7. The Latency Layer Cake

Before: Alert on latency > 100ms at every layer

  • Database latency alerts
  • API latency alerts
  • Cache latency alerts
  • Network latency alerts

Problem:

  • Creates alert storms
  • Ignores system interactions
  • Misses real user impact
  • Causes duplicate investigations

Better Approach:

  • Monitor end-to-end latency
  • Track latency changes
  • Alert on user experience
  • Use latency budgets

How to Fix These Anti-patterns:

  1. Audit Your Current Alerts

For each alert, ask:
- Has this ever caught a real issue?
- How many false positives last month?
- What action was taken when it fired?
- Could we catch this another way?

  1. Transform Your Alerts

Move from:
- Resource usage alerts
- Individual component alerts
- Static thresholds

To:
- User impact alerts
- System behavior alerts
- Dynamic baselines

Set Up Proper Monitoring

Implement:
- Golden Signals monitoring
- SLO-based alerts
- Trend analysis
- Capacity planning

Remember:

  • Every alert should have a clear action
  • If you're not going to wake up for it, it's not an alert
  • Dashboards are for patterns, alerts are for problems
  • The best alert is the one you never need to send
🎯 Pro Tip: Keep a "graveyard dashboard" of deleted alerts with metrics showing how many false positives you avoided.
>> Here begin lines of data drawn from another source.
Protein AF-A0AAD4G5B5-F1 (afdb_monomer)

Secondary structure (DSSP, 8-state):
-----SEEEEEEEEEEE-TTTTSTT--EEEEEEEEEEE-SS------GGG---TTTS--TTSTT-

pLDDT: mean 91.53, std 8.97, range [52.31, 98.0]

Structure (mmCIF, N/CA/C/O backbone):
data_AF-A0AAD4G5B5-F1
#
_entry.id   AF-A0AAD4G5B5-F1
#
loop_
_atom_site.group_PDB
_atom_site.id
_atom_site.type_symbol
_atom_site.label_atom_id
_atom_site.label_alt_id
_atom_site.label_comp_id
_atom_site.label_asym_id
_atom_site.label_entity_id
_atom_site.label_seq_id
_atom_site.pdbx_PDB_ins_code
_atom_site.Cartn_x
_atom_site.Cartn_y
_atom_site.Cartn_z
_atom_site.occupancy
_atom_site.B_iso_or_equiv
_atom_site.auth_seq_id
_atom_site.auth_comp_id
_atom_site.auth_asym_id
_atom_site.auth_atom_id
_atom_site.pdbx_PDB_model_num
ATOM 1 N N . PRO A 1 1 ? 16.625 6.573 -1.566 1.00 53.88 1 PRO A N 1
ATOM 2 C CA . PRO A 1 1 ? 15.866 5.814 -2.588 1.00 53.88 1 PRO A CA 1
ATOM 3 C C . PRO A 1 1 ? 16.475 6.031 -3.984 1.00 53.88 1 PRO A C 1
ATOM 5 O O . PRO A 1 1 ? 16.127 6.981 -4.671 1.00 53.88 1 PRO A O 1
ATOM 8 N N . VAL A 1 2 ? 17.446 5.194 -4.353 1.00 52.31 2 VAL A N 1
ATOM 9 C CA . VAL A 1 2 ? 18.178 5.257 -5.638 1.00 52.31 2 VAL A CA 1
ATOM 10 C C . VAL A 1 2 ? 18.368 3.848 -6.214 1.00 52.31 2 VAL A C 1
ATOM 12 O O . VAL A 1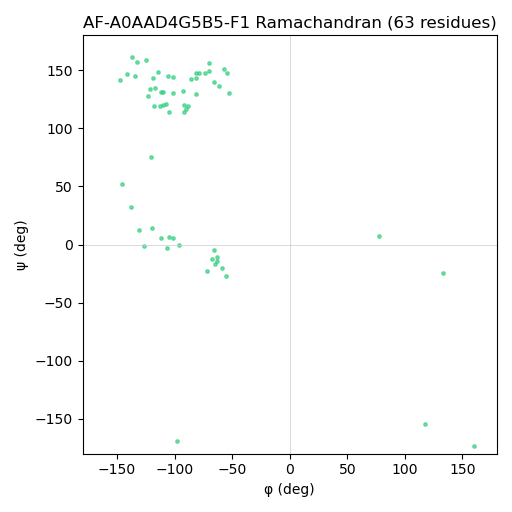 2 ? 19.407 3.532 -6.774 1.00 52.31 2 VAL A O 1
ATOM 15 N N . THR A 1 3 ? 17.415 2.944 -5.978 1.00 66.94 3 THR A N 1
ATOM 16 C CA . THR A 1 3 ? 17.626 1.495 -6.144 1.00 66.94 3 THR A CA 1
ATOM 17 C C . THR A 1 3 ? 16.359 0.784 -6.629 1.00 66.94 3 THR A C 1
ATOM 19 O O . THR A 1 3 ? 15.911 -0.162 -5.988 1.00 66.94 3 THR A O 1
ATOM 22 N N . PHE A 1 4 ? 15.748 1.263 -7.714 1.00 78.88 4 PHE A N 1
ATOM 23 C CA . PHE A 1 4 ? 14.702 0.523 -8.427 1.00 78.88 4 PHE A CA 1
ATOM 24 C C . PHE A 1 4 ? 15.183 0.226 -9.839 1.00 78.88 4 PHE A C 1
ATOM 26 O O . PHE A 1 4 ? 15.731 1.109 -10.497 1.00 78.88 4 PHE A O 1
ATOM 33 N N . THR A 1 5 ? 14.980 -1.006 -10.298 1.00 88.62 5 THR A N 1
ATOM 34 C CA . THR A 1 5 ? 15.185 -1.355 -11.703 1.00 88.62 5 THR A CA 1
ATOM 35 C C . THR A 1 5 ? 14.330 -0.481 -12.611 1.00 88.62 5 THR A C 1
ATOM 37 O O . THR A 1 5 ? 13.240 -0.052 -12.242 1.00 88.62 5 THR A O 1
ATOM 40 N N . ILE A 1 6 ? 14.818 -0.255 -13.824 1.00 90.62 6 ILE A N 1
ATOM 41 C CA . ILE A 1 6 ? 14.078 0.446 -14.873 1.00 90.62 6 ILE A CA 1
ATOM 42 C C . ILE A 1 6 ? 12.801 -0.340 -15.204 1.00 90.62 6 ILE A C 1
ATOM 44 O O . ILE A 1 6 ? 12.848 -1.564 -15.336 1.00 90.62 6 ILE A O 1
ATOM 48 N N . GLY A 1 7 ? 11.669 0.347 -15.365 1.00 91.50 7 GLY A N 1
ATOM 49 C CA . GLY A 1 7 ? 10.411 -0.306 -15.728 1.00 91.50 7 GLY A CA 1
ATOM 50 C C . GLY A 1 7 ? 9.156 0.499 -15.412 1.00 91.50 7 GLY A C 1
ATOM 51 O O . GLY A 1 7 ? 9.217 1.657 -15.004 1.00 91.50 7 GLY A O 1
ATOM 52 N N . ASN A 1 8 ? 8.002 -0.138 -15.604 1.00 93.69 8 ASN A N 1
ATOM 53 C CA . ASN A 1 8 ? 6.700 0.432 -15.269 1.00 93.69 8 ASN A CA 1
ATOM 54 C C . ASN A 1 8 ? 6.283 0.014 -13.858 1.00 93.69 8 ASN A C 1
ATOM 56 O O . ASN A 1 8 ? 6.318 -1.169 -13.523 1.00 93.69 8 ASN A O 1
ATOM 60 N N . TYR A 1 9 ? 5.850 0.986 -13.061 1.00 93.25 9 TYR A N 1
ATOM 61 C CA . TYR A 1 9 ? 5.466 0.810 -11.667 1.00 93.25 9 TYR A CA 1
ATOM 62 C C . TYR A 1 9 ? 4.133 1.492 -11.371 1.00 93.25 9 TYR A C 1
ATOM 64 O O . TYR A 1 9 ? 3.736 2.453 -12.034 1.00 93.25 9 TYR A O 1
ATOM 72 N N . MET A 1 10 ? 3.468 1.011 -10.322 1.00 95.31 10 MET A N 1
ATOM 73 C CA . MET A 1 10 ? 2.350 1.697 -9.690 1.00 95.31 10 MET A CA 1
ATOM 74 C C . MET A 1 10 ? 2.819 2.250 -8.346 1.00 95.31 10 MET A C 1
ATOM 76 O O . MET A 1 10 ? 3.253 1.492 -7.480 1.00 95.31 10 MET A O 1
ATOM 80 N N . LEU A 1 11 ? 2.723 3.5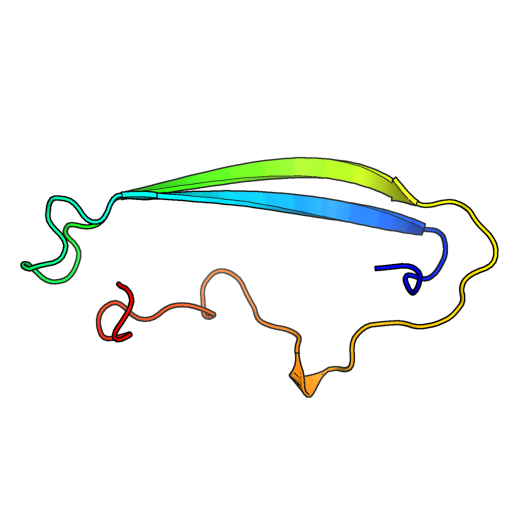62 -8.161 1.00 94.62 11 LEU A N 1
ATOM 81 C CA . LEU A 1 11 ? 2.935 4.198 -6.869 1.00 94.62 11 LEU A CA 1
ATOM 82 C C . LEU A 1 11 ? 1.592 4.309 -6.152 1.00 94.62 11 LEU A C 1
ATOM 84 O O . LEU A 1 11 ? 0.719 5.054 -6.592 1.00 94.62 11 LEU A O 1
ATOM 88 N N . ARG A 1 12 ? 1.441 3.588 -5.041 1.00 97.31 12 ARG A N 1
ATOM 89 C CA . ARG A 1 12 ? 0.300 3.726 -4.134 1.00 97.31 12 ARG A CA 1
ATOM 90 C C . ARG A 1 12 ? 0.626 4.773 -3.071 1.00 97.31 12 ARG A C 1
ATOM 92 O O . ARG A 1 12 ? 1.536 4.569 -2.274 1.00 97.31 12 ARG A O 1
ATOM 99 N N . SER A 1 13 ? -0.122 5.868 -3.058 1.00 97.56 13 SER A N 1
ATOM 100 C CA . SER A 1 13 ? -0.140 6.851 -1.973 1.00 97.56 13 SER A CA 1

It helps justify the changes to everyone.

6. Maintenance and Evolution

Getting your alerts under control is just the beginning. Here's how to keep them that way...

Monthly Checklist

  • [ ] Review alert frequency
  • [ ] Check false positive rates
  • [ ] Update thresholds based on business changes
  • [ ] Remove unused alerts
  • [ ] Operational Review include 'deleted alerts' just like 'deleted code'

Quarterly Review

  • [ ] Full alert audit
  • [ ] Update runbooks
  • [ ] Team feedback session
  • [ ] Adjust based on post-mortems

Key Metrics to Track

  1. Alert-to-incident ratio
  2. Mean time to acknowledge
  3. False positive rate
  4. Alert frequency per service
🎯 Pro Tip: Keep a "graveyard" dashboard of deleted alerts. It's motivating to see how far you've come.

The Final Word

Your monitoring system should be like a good assistant: it only interrupts you for things that truly matter. Everything else can wait for office hours.

Action Items For Tomorrow

  1. Count your current alerts
  2. Pick your noisiest alert
  3. Map it to user impact
  4. Transform or delete it
  5. Measure the results

Remember:

  • Users don't care about your infrastructure
  • They care about their experience
  • Monitor what they care about
  • Use causes for diagnosis, not pages

May your pager be quiet, and your sleep be deep.


Written by someone who's deleted more alerts than they've created, and sleeps better for it.

We celebrate when code is deleted regularly, we should also celebrate when alerts are too.